On December 1, 1913, 170,000 people crowded down into the earth beneath Buenos Aires to ride something no other city in the Americas south of the United States, no city anywhere in the Southern Hemisphere, and no city in the entire Spanish-speaking world had ever possessed: an underground railway. Madrid would not open its metro for nearly six more years. The Subte, as locals call it, made Buenos Aires the thirteenth city on Earth to run trains below its streets, and the line that opened that day, the historic Line A, still carries passengers along the Avenida de Mayo more than a century later. The trains here have always run on the left, a small permanent fossil of the era when Argentina, too, drove on the left.
The Subte was born of a city racing to remake itself. By 1900 Buenos Aires had one of the most extensive tramway networks in the world, and it was choking on its own success, the lines monopolized and overwhelmed. The underground was part of a broader transformation: water and sewage systems completed in 1886 and steadily expanded, streets paved, a colonial town reinventing itself as a modern capital. There was even a practical political motive. When officials decided in 1894 to build the Congress in its present location, the subway promised to shorten the trip between the legislature and the Casa Rosada, linking the two poles of Argentine power beneath the ground. The Anglo-Argentine Tramways Company, granted permission in 1909, built that first stretch of Line A between Plaza de Mayo and Plaza Miserere.
The trains that opened Line A would still be running when their grandchildren rode them. Built by the Belgian firm La Brugeoise et Nivelles between 1911 and 1919, the wooden cars rattled through the tunnels of Line A from 1913 until January 2013, a full century of service. By the end they had become the oldest underground rolling stock in commercial use anywhere in the world, varnished wood and brass fittings carrying commuters who pulled out smartphones to photograph the antique they were riding to work. When they were finally retired in favor of new Chinese-built cars, Argentina passed a law in December 2013 protecting the entire fleet, ensuring the survivors would go to museums and restorers rather than scrapyards. Some now sit in parks; others wait in the Polvorin workshop for a second life.
Today six lines, labeled A through E and H, thread 56.7 kilometers of track through 90 stations, joined by a surface premetro feeder that opened in 1987. The network grew up under three separate private companies in its early decades, an arrangement that left lasting scars: Line B was built to a different electrification system and different measurements than its siblings, a quiet incompatibility that still complicates the rolling stock a century later. The state nationalized the whole system in 1939, then handed it back to private operators in the 1990s.
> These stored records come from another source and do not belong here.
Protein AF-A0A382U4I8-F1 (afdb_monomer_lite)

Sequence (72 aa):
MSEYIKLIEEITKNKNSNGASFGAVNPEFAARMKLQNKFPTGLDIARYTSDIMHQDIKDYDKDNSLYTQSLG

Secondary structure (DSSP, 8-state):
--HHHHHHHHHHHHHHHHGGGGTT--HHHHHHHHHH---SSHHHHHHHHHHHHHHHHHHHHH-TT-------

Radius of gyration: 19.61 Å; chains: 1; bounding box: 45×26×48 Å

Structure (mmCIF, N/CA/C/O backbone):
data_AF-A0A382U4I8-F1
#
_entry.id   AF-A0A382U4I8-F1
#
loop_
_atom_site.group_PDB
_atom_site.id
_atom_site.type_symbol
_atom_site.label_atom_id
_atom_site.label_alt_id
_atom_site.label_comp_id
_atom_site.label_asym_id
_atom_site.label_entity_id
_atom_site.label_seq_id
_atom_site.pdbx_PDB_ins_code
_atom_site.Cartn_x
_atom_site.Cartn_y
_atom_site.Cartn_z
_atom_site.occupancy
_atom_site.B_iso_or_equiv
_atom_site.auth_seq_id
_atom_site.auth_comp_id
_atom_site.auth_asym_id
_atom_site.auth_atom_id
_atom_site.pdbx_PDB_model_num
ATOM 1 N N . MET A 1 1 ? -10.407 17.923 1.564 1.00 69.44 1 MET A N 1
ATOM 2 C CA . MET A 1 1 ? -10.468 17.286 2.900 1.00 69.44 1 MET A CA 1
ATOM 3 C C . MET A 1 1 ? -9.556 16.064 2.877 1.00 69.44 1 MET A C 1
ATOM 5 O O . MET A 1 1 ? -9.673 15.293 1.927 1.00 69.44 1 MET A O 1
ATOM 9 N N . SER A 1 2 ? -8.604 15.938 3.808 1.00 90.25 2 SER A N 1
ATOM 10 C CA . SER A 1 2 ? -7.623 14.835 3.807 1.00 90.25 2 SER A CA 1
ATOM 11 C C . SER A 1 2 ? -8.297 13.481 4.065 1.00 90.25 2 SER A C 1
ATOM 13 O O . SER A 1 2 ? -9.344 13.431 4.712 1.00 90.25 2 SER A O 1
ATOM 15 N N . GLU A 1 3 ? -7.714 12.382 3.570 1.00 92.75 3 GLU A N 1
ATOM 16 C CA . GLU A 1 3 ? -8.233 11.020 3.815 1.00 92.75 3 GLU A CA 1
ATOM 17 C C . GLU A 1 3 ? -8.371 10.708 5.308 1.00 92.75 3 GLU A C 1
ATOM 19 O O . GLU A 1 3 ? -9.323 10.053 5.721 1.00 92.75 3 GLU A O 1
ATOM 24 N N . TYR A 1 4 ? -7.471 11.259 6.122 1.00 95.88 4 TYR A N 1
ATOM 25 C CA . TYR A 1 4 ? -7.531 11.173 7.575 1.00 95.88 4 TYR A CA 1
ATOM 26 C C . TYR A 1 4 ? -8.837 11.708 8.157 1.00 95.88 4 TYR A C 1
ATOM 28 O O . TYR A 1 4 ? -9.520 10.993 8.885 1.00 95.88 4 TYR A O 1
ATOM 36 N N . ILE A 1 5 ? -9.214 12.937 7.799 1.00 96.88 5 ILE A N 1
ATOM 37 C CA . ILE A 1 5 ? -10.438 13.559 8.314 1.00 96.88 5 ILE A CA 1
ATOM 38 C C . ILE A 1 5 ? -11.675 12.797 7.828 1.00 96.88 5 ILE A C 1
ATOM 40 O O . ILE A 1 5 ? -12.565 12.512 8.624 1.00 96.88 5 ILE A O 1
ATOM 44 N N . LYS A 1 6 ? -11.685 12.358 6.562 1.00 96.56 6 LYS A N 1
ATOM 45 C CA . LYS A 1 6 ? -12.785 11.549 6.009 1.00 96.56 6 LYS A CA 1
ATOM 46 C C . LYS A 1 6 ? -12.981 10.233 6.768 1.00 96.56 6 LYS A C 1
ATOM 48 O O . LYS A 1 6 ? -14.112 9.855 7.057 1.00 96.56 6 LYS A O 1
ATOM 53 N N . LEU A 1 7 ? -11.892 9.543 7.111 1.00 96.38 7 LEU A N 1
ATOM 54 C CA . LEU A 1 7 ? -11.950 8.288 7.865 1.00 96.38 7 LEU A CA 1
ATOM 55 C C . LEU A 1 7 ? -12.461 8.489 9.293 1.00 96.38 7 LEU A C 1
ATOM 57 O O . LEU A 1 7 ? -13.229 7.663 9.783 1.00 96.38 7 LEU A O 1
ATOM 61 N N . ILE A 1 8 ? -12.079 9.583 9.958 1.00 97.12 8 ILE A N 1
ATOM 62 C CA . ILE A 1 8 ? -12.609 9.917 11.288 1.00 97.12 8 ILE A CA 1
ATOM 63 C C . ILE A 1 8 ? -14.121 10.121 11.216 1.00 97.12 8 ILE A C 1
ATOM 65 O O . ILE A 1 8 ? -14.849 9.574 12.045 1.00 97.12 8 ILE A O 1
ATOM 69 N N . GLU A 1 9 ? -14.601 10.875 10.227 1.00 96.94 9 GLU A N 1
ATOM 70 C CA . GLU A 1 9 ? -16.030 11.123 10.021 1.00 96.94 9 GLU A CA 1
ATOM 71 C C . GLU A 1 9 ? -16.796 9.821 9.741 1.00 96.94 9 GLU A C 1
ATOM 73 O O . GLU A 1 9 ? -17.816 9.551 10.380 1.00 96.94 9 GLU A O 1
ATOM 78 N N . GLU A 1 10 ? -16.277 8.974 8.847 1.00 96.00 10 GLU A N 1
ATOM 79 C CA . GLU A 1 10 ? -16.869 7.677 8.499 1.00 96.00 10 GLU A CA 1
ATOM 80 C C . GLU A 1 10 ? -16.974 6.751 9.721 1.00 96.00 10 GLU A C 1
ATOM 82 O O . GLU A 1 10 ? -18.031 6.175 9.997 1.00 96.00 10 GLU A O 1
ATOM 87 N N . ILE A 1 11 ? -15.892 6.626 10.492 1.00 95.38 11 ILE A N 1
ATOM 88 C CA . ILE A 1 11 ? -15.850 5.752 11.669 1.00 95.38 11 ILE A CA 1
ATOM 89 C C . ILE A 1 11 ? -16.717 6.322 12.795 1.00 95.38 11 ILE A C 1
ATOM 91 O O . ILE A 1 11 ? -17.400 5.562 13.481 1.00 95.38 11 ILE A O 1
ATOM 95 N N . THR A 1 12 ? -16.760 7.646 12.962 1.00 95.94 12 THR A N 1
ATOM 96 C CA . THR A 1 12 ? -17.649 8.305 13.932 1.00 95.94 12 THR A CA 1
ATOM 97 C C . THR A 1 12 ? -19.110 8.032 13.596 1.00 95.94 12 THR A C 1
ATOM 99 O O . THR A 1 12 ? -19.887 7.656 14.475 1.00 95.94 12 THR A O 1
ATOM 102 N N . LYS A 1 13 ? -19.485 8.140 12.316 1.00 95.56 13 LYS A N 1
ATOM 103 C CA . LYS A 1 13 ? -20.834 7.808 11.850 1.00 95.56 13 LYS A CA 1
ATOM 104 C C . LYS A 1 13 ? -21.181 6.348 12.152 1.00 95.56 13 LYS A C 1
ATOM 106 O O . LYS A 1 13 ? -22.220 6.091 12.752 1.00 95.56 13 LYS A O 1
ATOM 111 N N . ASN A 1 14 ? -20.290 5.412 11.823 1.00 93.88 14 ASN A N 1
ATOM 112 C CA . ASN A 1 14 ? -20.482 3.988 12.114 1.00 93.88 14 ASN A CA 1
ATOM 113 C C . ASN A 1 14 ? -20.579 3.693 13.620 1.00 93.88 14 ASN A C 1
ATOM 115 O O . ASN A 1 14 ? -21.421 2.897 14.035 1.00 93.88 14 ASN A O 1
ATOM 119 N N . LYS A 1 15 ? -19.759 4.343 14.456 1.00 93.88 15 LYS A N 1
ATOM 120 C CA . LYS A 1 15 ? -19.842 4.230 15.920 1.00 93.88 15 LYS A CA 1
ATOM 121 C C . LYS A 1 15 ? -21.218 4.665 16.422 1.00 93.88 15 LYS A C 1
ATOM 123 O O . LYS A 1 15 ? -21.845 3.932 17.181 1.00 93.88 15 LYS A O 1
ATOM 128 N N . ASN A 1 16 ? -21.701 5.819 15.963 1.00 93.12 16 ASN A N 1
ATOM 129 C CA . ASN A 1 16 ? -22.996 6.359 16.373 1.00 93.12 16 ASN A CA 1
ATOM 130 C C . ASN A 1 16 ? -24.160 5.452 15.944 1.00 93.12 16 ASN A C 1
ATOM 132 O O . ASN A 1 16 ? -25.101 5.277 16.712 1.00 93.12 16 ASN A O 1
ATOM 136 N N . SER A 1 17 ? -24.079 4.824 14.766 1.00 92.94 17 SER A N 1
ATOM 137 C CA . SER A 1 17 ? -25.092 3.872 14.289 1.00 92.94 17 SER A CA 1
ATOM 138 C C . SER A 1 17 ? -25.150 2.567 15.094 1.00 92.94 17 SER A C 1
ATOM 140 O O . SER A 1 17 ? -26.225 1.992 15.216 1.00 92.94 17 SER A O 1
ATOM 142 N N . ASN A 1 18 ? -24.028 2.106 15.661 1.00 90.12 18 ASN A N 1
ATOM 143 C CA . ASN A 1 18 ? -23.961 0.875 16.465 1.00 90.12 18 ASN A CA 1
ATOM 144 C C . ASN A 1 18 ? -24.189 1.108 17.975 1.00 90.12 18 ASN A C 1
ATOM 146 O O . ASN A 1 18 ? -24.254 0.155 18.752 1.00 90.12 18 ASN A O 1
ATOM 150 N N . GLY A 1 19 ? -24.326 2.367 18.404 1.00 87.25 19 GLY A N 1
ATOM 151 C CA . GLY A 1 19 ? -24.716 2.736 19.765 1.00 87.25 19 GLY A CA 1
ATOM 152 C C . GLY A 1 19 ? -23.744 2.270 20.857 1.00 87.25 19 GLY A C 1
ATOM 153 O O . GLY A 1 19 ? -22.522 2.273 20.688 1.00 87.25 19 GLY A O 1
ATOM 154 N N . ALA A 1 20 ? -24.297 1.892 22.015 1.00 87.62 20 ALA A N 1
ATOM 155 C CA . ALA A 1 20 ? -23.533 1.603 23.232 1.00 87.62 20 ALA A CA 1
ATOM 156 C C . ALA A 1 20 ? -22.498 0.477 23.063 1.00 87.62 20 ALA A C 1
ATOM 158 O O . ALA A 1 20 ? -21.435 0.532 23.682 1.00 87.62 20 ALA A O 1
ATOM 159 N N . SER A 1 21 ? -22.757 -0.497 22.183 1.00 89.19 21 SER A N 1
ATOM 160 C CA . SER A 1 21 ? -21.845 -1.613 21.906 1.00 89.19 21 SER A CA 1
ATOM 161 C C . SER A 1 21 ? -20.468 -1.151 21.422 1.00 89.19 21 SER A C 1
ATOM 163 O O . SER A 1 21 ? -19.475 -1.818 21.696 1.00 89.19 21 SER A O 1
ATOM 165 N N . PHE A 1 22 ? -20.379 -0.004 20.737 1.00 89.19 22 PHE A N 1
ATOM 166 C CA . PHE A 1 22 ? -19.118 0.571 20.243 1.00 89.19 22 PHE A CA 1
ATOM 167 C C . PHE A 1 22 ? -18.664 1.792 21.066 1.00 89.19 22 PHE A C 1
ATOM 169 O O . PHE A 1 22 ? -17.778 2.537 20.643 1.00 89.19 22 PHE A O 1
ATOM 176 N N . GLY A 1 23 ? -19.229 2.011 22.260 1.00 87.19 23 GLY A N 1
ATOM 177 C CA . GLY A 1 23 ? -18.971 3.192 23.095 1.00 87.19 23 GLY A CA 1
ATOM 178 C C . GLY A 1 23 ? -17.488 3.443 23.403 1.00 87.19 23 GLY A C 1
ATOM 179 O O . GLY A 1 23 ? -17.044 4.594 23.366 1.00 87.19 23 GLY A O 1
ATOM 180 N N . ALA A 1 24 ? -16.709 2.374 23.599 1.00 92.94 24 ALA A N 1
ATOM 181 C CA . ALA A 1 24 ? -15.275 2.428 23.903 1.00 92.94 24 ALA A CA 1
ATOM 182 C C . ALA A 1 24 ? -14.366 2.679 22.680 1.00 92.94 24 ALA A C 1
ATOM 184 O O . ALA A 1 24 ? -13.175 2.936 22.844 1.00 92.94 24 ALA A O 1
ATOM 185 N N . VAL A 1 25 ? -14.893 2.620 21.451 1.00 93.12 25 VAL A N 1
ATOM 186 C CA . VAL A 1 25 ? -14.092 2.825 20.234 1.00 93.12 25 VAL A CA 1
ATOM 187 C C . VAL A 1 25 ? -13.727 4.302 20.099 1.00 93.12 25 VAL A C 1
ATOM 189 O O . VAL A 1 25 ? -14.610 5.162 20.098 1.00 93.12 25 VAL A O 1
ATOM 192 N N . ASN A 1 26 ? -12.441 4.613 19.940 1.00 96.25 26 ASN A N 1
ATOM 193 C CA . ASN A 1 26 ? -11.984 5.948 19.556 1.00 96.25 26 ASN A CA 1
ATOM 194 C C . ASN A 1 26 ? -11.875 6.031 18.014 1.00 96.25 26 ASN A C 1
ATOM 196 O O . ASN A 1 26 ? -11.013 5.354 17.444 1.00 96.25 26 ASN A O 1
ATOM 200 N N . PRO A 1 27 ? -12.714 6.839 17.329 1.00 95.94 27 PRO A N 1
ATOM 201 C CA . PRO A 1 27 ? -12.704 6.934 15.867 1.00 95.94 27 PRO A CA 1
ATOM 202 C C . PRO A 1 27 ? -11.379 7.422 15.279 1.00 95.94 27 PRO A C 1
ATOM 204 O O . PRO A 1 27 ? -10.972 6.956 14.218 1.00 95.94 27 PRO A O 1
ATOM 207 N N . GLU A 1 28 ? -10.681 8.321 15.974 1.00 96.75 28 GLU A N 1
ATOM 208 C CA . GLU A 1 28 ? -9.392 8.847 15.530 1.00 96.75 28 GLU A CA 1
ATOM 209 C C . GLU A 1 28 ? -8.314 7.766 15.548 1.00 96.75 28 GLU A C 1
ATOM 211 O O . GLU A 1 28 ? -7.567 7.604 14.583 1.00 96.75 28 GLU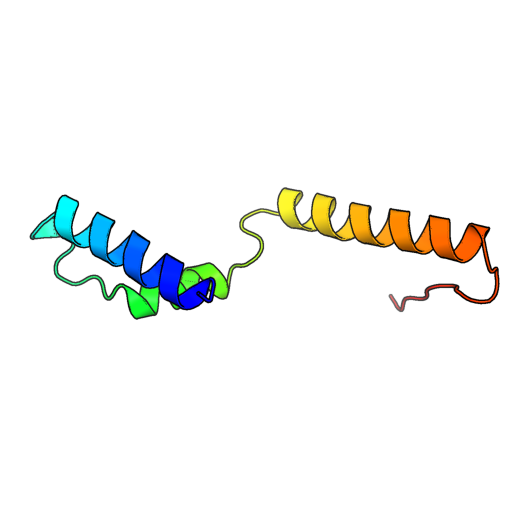 A O 1
ATOM 216 N N . PHE A 1 29 ? -8.264 6.969 16.616 1.00 97.62 29 PHE A N 1
ATOM 217 C CA . PHE A 1 29 ? -7.300 5.873 16.716 1.00 97.62 29 PHE A CA 1
ATOM 218 C C . PHE A 1 29 ? -7.565 4.798 15.662 1.00 97.62 29 PHE A C 1
ATOM 220 O O . PHE A 1 29 ? -6.633 4.364 14.988 1.00 97.62 29 PHE A O 1
ATOM 227 N N . ALA A 1 30 ? -8.830 4.438 15.444 1.00 96.06 30 ALA A N 1
ATOM 228 C CA . ALA A 1 30 ? -9.205 3.502 14.390 1.00 96.06 30 ALA A CA 1
ATOM 229 C C . ALA A 1 30 ? -8.859 4.035 12.982 1.00 96.06 30 ALA A C 1
ATOM 231 O O . ALA A 1 30 ? -8.356 3.281 12.148 1.00 96.06 30 ALA A O 1
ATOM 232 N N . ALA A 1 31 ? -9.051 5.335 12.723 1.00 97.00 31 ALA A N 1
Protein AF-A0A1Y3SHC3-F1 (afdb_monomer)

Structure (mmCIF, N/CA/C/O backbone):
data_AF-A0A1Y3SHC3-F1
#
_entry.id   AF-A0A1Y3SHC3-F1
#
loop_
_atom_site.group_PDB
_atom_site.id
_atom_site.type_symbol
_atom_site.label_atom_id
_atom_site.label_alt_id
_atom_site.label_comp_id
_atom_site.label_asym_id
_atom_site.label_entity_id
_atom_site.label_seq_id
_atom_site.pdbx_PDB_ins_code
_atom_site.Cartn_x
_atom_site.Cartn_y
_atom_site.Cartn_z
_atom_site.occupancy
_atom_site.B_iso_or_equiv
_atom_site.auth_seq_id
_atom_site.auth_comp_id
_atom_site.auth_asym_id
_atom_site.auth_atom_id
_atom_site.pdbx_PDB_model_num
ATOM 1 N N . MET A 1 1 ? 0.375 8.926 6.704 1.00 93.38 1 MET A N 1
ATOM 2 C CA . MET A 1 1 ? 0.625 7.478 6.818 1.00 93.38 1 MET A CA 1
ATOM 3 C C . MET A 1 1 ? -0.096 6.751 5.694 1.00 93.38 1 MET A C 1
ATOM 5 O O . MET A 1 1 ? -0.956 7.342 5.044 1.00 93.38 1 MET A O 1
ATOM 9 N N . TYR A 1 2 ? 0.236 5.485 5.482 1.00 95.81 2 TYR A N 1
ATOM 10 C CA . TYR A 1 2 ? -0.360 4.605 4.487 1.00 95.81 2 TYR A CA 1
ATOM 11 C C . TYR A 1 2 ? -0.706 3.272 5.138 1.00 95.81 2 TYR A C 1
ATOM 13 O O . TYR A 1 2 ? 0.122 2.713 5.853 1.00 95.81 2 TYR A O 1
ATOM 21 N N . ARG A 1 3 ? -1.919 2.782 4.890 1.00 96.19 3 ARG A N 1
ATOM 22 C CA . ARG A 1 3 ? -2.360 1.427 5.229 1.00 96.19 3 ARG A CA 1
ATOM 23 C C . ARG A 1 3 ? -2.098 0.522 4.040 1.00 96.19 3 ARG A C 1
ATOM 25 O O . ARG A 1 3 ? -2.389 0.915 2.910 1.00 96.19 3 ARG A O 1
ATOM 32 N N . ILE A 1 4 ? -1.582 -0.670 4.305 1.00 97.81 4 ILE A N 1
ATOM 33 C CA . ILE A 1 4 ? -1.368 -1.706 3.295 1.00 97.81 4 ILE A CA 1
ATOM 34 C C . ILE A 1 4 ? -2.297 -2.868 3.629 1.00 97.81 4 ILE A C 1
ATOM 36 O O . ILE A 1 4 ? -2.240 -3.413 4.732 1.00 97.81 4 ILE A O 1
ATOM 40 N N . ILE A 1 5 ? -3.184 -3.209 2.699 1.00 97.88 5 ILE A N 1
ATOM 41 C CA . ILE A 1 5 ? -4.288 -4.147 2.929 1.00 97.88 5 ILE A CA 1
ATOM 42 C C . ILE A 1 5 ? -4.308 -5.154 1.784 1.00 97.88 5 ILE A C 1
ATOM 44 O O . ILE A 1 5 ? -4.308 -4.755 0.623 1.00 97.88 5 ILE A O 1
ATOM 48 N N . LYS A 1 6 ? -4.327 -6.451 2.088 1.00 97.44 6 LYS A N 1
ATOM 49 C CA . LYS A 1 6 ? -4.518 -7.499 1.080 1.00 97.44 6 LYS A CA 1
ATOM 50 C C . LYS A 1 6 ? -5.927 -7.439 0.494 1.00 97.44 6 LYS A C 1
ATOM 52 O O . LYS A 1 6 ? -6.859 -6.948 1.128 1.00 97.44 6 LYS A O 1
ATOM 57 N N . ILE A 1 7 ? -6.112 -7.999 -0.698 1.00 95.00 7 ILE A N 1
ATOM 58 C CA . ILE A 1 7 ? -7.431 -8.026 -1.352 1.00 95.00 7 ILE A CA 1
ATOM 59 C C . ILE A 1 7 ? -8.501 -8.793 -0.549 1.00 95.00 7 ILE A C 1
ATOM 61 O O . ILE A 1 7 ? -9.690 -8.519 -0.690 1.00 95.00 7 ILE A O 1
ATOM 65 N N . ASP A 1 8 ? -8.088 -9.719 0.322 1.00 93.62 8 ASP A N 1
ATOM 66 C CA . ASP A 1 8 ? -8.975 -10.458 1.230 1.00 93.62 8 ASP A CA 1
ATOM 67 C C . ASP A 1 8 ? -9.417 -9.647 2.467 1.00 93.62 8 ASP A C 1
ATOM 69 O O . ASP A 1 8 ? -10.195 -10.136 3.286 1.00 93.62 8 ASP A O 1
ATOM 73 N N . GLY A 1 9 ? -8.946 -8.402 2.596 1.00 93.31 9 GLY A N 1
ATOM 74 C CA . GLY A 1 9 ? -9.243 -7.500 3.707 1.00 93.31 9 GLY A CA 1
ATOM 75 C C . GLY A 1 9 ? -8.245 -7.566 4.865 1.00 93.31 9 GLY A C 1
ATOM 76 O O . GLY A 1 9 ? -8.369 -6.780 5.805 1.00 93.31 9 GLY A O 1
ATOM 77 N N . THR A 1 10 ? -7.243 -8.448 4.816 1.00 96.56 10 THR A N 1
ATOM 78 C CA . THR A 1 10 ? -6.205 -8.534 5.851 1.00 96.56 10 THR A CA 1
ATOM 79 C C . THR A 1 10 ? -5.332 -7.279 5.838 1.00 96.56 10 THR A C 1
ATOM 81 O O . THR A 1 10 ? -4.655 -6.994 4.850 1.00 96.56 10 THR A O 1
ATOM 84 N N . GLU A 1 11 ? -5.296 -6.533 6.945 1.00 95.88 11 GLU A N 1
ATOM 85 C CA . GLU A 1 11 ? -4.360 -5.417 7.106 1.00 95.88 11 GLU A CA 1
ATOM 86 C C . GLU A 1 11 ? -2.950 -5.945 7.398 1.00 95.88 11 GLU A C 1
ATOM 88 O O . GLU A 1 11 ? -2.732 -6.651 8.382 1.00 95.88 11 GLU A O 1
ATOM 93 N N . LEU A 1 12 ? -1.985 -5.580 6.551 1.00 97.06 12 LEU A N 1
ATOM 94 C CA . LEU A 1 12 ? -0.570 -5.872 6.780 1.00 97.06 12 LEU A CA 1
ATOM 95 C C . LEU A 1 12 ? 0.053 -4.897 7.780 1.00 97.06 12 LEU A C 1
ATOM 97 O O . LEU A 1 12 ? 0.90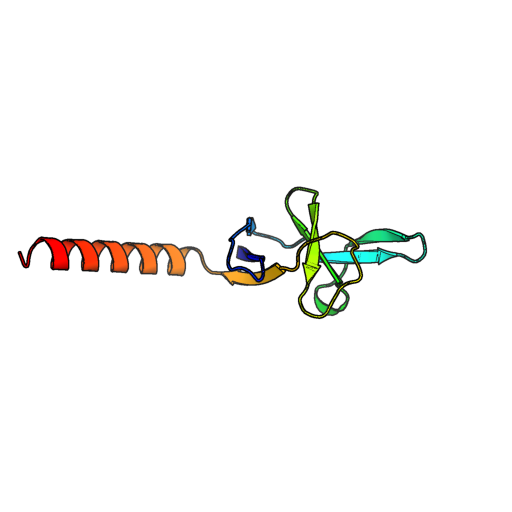6 -5.283 8.578 1.00 97.06 12 LEU A O 1
ATOM 101 N N . GL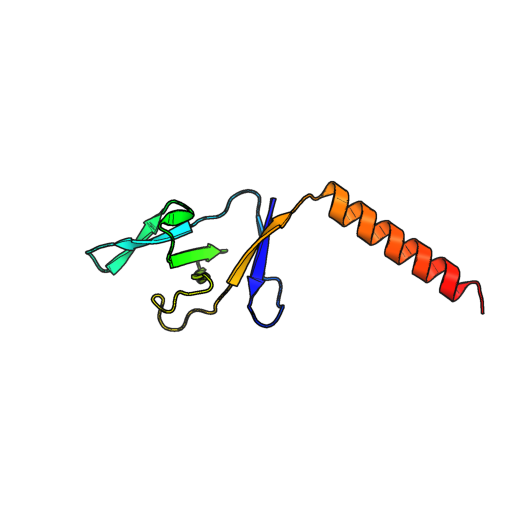Y A 1 13 ? -0.369 -3.633 7.736 1.00 95.69 13 GLY A N 1
ATOM 102 C CA . GLY A 1 13 ? 0.024 -2.622 8.708 1.00 95.69 13 GLY A CA 1
ATOM 103 C C . GLY A 1 13 ? -0.031 -1.199 8.169 1.00 95.69 13 GLY A C 1
ATOM 104 O O . GLY A 1 13 ? -0.606 -0.918 7.112 1.00 95.69 13 GLY A O 1
ATOM 105 N N . ILE A 1 14 ? 0.596 -0.298 8.928 1.00 95.00 14 ILE A N 1
ATOM 106 C CA . ILE A 1 14 ? 0.644 1.140 8.663 1.00 95.00 14 ILE A CA 1
ATOM 107 C C . ILE A 1 14 ? 2.101 1.591 8.583 1.00 95.00 14 ILE A C 1
ATOM 109 O O . ILE A 1 14 ? 2.911 1.234 9.435 1.00 95.00 14 ILE A O 1
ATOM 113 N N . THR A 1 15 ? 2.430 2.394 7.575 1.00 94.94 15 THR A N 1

By 1995 the firm Metrovias ran the Subte; in December 2021 the operator Emova took over the concession. Through every change of hands, one thing stayed constant: the tunnels, tracks, and trains remain the property of the city itself.
More than a million passengers descend into the Subte every day, and the system feels every one of them. Built fast in the early twentieth century and expanded only fitfully since, the network is chronically overcrowded, its routes spreading from the Plaza de Mayo like branches of a tree. Ambitious plans pile up faster than tunnels get dug. Law 670 envisions three new lines; a rival plan called PETERS imagines a different future entirely. Yet for the first time in half a century, since 2019 not a single new line has been under construction. The Subte endures instead as a working monument, the cost of a ride climbing with each devaluation of the peso, the historic Line A still tracing the route it cut beneath the Avenida de Mayo when the twentieth century was new.
The Buenos Aires Underground is, by nature, invisible from the air, but its spine runs beneath the most legible corridor in the city. The reference point here is 34.5997 degrees south, 58.3819 degrees west, near the central axis where the original Line A follows the Avenida de Mayo between the Plaza de Mayo and the Congress, two landmarks clearly visible from altitude: the pink Casa Rosada anchoring the eastern plaza and the green-domed Congress building roughly a kilometer to the west. From above, trace the straight ceremonial avenue connecting them to follow the path of the 1913 tunnel. The downtown core sits about 4 km south of Aeroparque Jorge Newbery (ICAO SABE) on the Rio de la Plata, with Ministro Pistarini (Ezeiza) International Airport (ICAO SAEZ) some 30 km to the southwest. The city lies essentially at sea level on the river's western bank; best surface orientation is achieved at low altitude in clear conditions.